Thursday, 8 December 2011

My friend and I have been meeting regularly for lunch, every few months, for a great many years at a comfortable Victorian hotel.  This time there was a gap of almost a year.  Too long!  The shell is still there, the inside is transformed into something much more up-market, colder, sharper, smarter.  We had our lunch there, but for the last time.  Our tradition is broken.  No doubt they won't mind.

We had the habit of meeting in the foyer, but gone are the welcoming arm-chairs, and I was faced instead with standing beside a huge placard announcing the imminent opening of a Champagne Bar until my friend arrived - luckily straight away - we are the punctual generation!  We set off towards "our" restaurant, but immediately noted that it's no longer for us.  Glossy, expensive, it's not where we want to be.  We repaired to the Brasserie, but that, too had a chichi look.  Obviously the sort of place where you "wait to be seated" but nobody came forward for a while, and then without apology for the delay.  The menu was full of pretentious phrases describing the food - the calves liver was said to be "seared", sounding an inappropriate way of dealing with it!  The service was rather slow, but we didn't really notice staffthat, until afterwards when somebody approached us and asked about it.  Not wanting to get the waiter in trouble we said it was acceptable, but I missed the opportunity to say that service is the essence of a pretentious restaurant, and it is no good spending lots of money on decor if you are going to stint on staff.

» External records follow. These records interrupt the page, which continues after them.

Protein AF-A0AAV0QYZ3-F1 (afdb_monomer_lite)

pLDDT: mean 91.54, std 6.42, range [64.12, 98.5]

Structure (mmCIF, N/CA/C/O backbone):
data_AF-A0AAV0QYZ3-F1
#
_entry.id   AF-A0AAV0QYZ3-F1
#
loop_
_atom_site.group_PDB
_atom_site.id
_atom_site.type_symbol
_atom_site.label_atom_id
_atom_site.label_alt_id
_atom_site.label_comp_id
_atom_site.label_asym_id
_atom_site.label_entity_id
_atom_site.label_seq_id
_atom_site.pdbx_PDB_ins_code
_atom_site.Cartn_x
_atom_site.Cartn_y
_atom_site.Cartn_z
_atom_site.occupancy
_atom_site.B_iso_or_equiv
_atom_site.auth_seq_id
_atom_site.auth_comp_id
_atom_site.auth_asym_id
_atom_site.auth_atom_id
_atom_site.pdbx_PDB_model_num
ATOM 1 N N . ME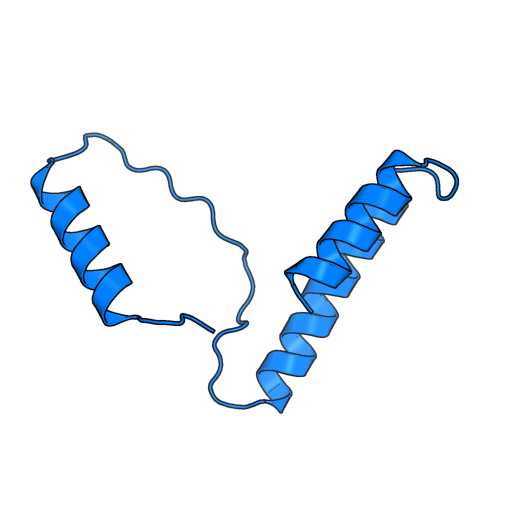T A 1 1 ? 6.874 0.260 7.075 1.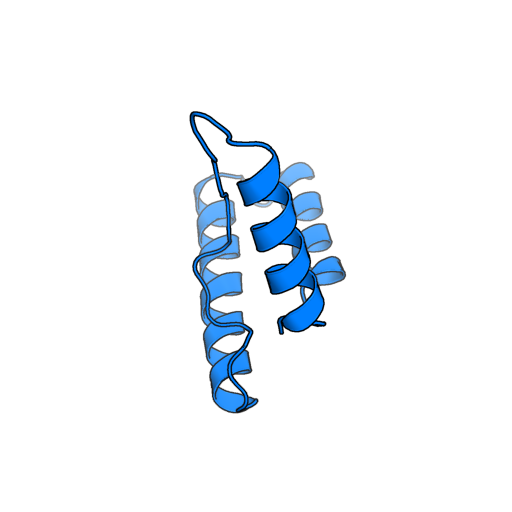00 69.06 1 MET A N 1
ATOM 2 C CA . MET A 1 1 ? 6.963 0.358 8.550 1.00 69.06 1 MET A CA 1
ATOM 3 C C . MET A 1 1 ? 5.917 1.346 9.044 1.00 69.06 1 MET A C 1
ATOM 5 O O . MET A 1 1 ? 5.911 2.479 8.576 1.00 69.06 1 MET A O 1
ATOM 9 N N . ILE A 1 2 ? 5.031 0.948 9.965 1.00 82.75 2 ILE A N 1
ATOM 10 C CA . ILE A 1 2 ? 4.100 1.889 10.603 1.00 82.75 2 ILE A CA 1
ATOM 11 C C . ILE A 1 2 ? 4.944 2.862 11.420 1.00 82.75 2 ILE A C 1
ATOM 13 O O . ILE A 1 2 ? 5.498 2.490 12.452 1.00 82.75 2 ILE A O 1
ATOM 17 N N . GLY A 1 3 ? 5.058 4.102 10.942 1.00 83.56 3 GLY A N 1
ATOM 18 C CA . GLY A 1 3 ? 5.952 5.093 11.544 1.00 83.56 3 GLY A CA 1
ATOM 19 C C . GLY A 1 3 ? 5.576 5.465 12.980 1.00 83.56 3 GLY A C 1
ATOM 20 O O . GLY A 1 3 ? 6.445 5.813 13.771 1.00 83.56 3 GLY A O 1
ATOM 21 N N . ASN A 1 4 ? 4.289 5.385 13.341 1.00 90.62 4 ASN A N 1
ATOM 22 C CA . ASN A 1 4 ? 3.830 5.639 14.707 1.00 90.62 4 ASN A CA 1
ATOM 23 C C . ASN A 1 4 ? 2.527 4.871 15.019 1.00 90.62 4 ASN A C 1
ATOM 25 O O . ASN A 1 4 ? 1.432 5.375 14.743 1.00 90.62 4 ASN A O 1
ATOM 29 N N . PRO A 1 5 ? 2.623 3.663 15.601 1.00 91.94 5 PRO A N 1
ATOM 30 C CA . PRO A 1 5 ? 1.457 2.849 15.944 1.00 91.94 5 PRO A CA 1
ATOM 31 C C . PRO A 1 5 ? 0.503 3.536 16.930 1.00 91.94 5 PRO A C 1
ATOM 33 O O . PRO A 1 5 ? -0.711 3.390 16.811 1.00 91.94 5 PRO A O 1
ATOM 36 N N . GLN A 1 6 ? 1.026 4.341 17.862 1.00 96.00 6 GLN A N 1
ATOM 37 C CA . GLN A 1 6 ? 0.216 5.034 18.868 1.00 96.00 6 GLN A CA 1
ATOM 38 C C . GLN A 1 6 ? -0.688 6.100 18.237 1.00 96.00 6 GLN A C 1
ATOM 40 O O . GLN A 1 6 ? -1.830 6.277 18.658 1.00 96.00 6 GLN A O 1
ATOM 45 N N . ARG A 1 7 ? -0.209 6.800 17.200 1.00 95.75 7 ARG A N 1
ATOM 46 C CA . ARG A 1 7 ? -1.020 7.765 16.440 1.00 95.75 7 ARG A CA 1
ATOM 47 C C . ARG A 1 7 ? -2.121 7.078 15.644 1.00 95.75 7 ARG A C 1
ATOM 49 O O . ARG A 1 7 ? -3.243 7.578 15.639 1.00 95.75 7 ARG A O 1
ATOM 56 N N . LEU A 1 8 ? -1.822 5.937 15.019 1.00 94.81 8 LEU A N 1
ATOM 57 C CA . LEU A 1 8 ? -2.836 5.134 14.335 1.00 94.81 8 LEU A CA 1
ATOM 58 C C . LEU A 1 8 ? -3.919 4.691 15.323 1.00 94.81 8 LEU A C 1
ATOM 60 O O . LEU A 1 8 ? -5.102 4.904 15.077 1.00 94.81 8 LEU A O 1
ATOM 64 N N . GLU A 1 9 ? -3.526 4.167 16.483 1.00 96.75 9 GLU A N 1
ATOM 65 C CA . GLU A 1 9 ? -4.469 3.764 17.526 1.00 96.75 9 GLU A CA 1
ATOM 66 C C . GLU A 1 9 ? -5.331 4.941 18.016 1.00 96.75 9 GLU A C 1
ATOM 68 O O . GLU A 1 9 ? -6.552 4.811 18.140 1.00 96.75 9 GLU A O 1
ATOM 73 N N . ALA A 1 10 ? -4.724 6.106 18.258 1.00 97.69 10 ALA A N 1
ATOM 74 C CA . ALA A 1 10 ? -5.445 7.311 18.663 1.00 97.69 10 ALA A CA 1
ATOM 75 C C . ALA A 1 10 ? -6.459 7.762 17.598 1.00 97.69 10 ALA A C 1
ATOM 77 O O . ALA A 1 10 ? -7.598 8.094 17.932 1.00 97.69 10 ALA A O 1
ATOM 78 N N . MET A 1 11 ? -6.080 7.717 16.319 1.00 96.50 11 MET A N 1
ATOM 79 C CA . MET A 1 11 ? -6.971 8.027 15.202 1.00 96.50 11 MET A CA 1
ATOM 80 C C . MET A 1 11 ? -8.137 7.036 15.118 1.00 96.50 11 MET A C 1
ATOM 82 O O . MET A 1 11 ? -9.286 7.455 14.995 1.00 96.50 11 MET A O 1
ATOM 86 N N . MET A 1 12 ? -7.879 5.735 15.264 1.00 97.19 12 MET A N 1
ATOM 87 C CA . MET A 1 12 ? -8.935 4.716 15.269 1.00 97.19 12 MET A CA 1
ATOM 88 C C . MET A 1 12 ? -9.914 4.910 16.437 1.00 97.19 12 MET A C 1
ATOM 90 O O . MET A 1 12 ? -11.128 4.772 16.263 1.00 97.19 12 MET A O 1
ATOM 94 N N . LYS A 1 13 ? -9.417 5.300 17.620 1.00 97.94 13 LYS A N 1
ATOM 95 C CA . LYS A 1 13 ? -10.261 5.670 18.771 1.00 97.94 13 LYS A CA 1
ATOM 96 C C . LYS A 1 13 ? -11.111 6.909 18.480 1.00 97.94 13 LYS A C 1
ATOM 98 O O . LYS A 1 13 ? -12.292 6.910 18.819 1.00 97.94 13 LYS A O 1
ATOM 103 N N . LEU A 1 14 ? -10.545 7.926 17.828 1.00 98.00 14 LEU A N 1
ATOM 104 C CA . LEU A 1 14 ? -11.273 9.127 17.413 1.00 98.00 14 LEU A CA 1
ATOM 105 C C . LEU A 1 14 ? -12.371 8.800 16.394 1.00 98.00 14 LEU A C 1
ATOM 107 O O . LEU A 1 14 ? -13.509 9.214 16.568 1.00 98.00 14 LEU A O 1
ATOM 111 N N . ILE A 1 15 ? -12.080 8.002 15.367 1.00 97.88 15 ILE A N 1
ATOM 112 C CA . ILE A 1 15 ? -13.094 7.591 14.385 1.00 97.88 15 ILE A CA 1
ATOM 113 C C . ILE A 1 15 ? -14.249 6.864 15.086 1.00 97.88 15 ILE A C 1
ATOM 115 O O . ILE A 1 15 ? -15.417 7.112 14.791 1.00 97.88 15 ILE A O 1
ATOM 119 N N . ARG A 1 16 ? -13.948 6.024 16.082 1.00 97.38 16 ARG A N 1
ATOM 120 C CA . ARG A 1 16 ? -14.970 5.327 16.871 1.00 97.38 16 ARG A CA 1
ATOM 121 C C . ARG A 1 16 ? -15.878 6.281 17.659 1.00 97.38 16 ARG A C 1
ATOM 123 O O . ARG A 1 16 ? -17.059 5.970 17.820 1.00 97.38 16 ARG A O 1
ATOM 130 N N . THR A 1 17 ? -15.383 7.430 18.131 1.00 98.50 17 THR A N 1
ATOM 131 C CA . THR A 1 17 ? -16.213 8.403 18.874 1.00 98.50 17 THR A CA 1
ATOM 132 C C . THR A 1 17 ? -17.228 9.106 17.973 1.00 98.50 17 THR A C 1
ATOM 134 O O . THR A 1 17 ? -18.302 9.468 18.451 1.00 98.50 17 THR A O 1
ATOM 137 N N . LEU A 1 18 ? -16.949 9.204 16.668 1.00 97.94 18 LEU A N 1
ATOM 138 C CA . LEU A 1 18 ? -17.868 9.736 15.655 1.00 97.94 18 LEU A CA 1
ATOM 139 C C . LEU A 1 18 ? -19.060 8.808 15.363 1.00 97.94 18 LEU A C 1
ATOM 141 O O . LEU A 1 18 ? -19.995 9.218 14.681 1.00 97.94 18 LEU A O 1
ATOM 145 N N . ARG A 1 19 ? -19.042 7.568 15.879 1.00 97.19 19 ARG A N 1
ATOM 146 C CA . ARG A 1 19 ? -20.084 6.544 15.677 1.00 97.19 19 ARG A CA 1
ATOM 147 C C . ARG A 1 19 ? -20.470 6.368 14.194 1.00 97.19 19 ARG A C 1
ATOM 149 O O . ARG A 1 19 ? -21.654 6.474 13.857 1.00 97.19 19 ARG A O 1
ATOM 156 N N . PRO A 1 20 ? -19.501 6.109 13.292 1.00 97.38 20 PRO A N 1
ATOM 157 C CA . PRO A 1 20 ? -19.803 5.907 11.883 1.00 97.38 20 PRO A CA 1
ATOM 158 C C . PRO A 1 20 ? -20.712 4.688 11.708 1.00 97.38 20 PRO A C 1
ATOM 160 O O . PRO A 1 20 ? -20.542 3.670 12.378 1.00 97.38 20 PRO A O 1
ATOM 163 N N . ARG A 1 21 ? -21.671 4.779 10.781 1.00 98.12 21 ARG A N 1
ATOM 164 C CA . ARG A 1 21 ? -22.515 3.631 10.409 1.00 98.12 21 ARG A CA 1
ATOM 165 C C . ARG A 1 21 ? -21.727 2.575 9.634 1.00 98.12 21 ARG A C 1
ATOM 167 O O . ARG A 1 21 ? -22.000 1.391 9.774 1.00 98.12 21 ARG A O 1
ATOM 174 N N . VAL A 1 22 ? -20.768 3.019 8.822 1.00 97.31 22 VAL A N 1
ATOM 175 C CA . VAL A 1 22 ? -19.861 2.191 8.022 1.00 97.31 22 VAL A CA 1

This was even more evident when, wanting to have coffee in the lounge, we discovered it was unaccountably closing at 4 p.m., though an important-looking man did summon a scarce waiter to bring us some in the corridor.

Of course, as everywhere, the toilets are superb.  But they were perfectly adequate before.

Money seems available for everything except what matters most, people!  It is the way you are treated that makes you want to come back.  But I suppose I haven't got it right.  All those marketing managers can't be wrong, can they?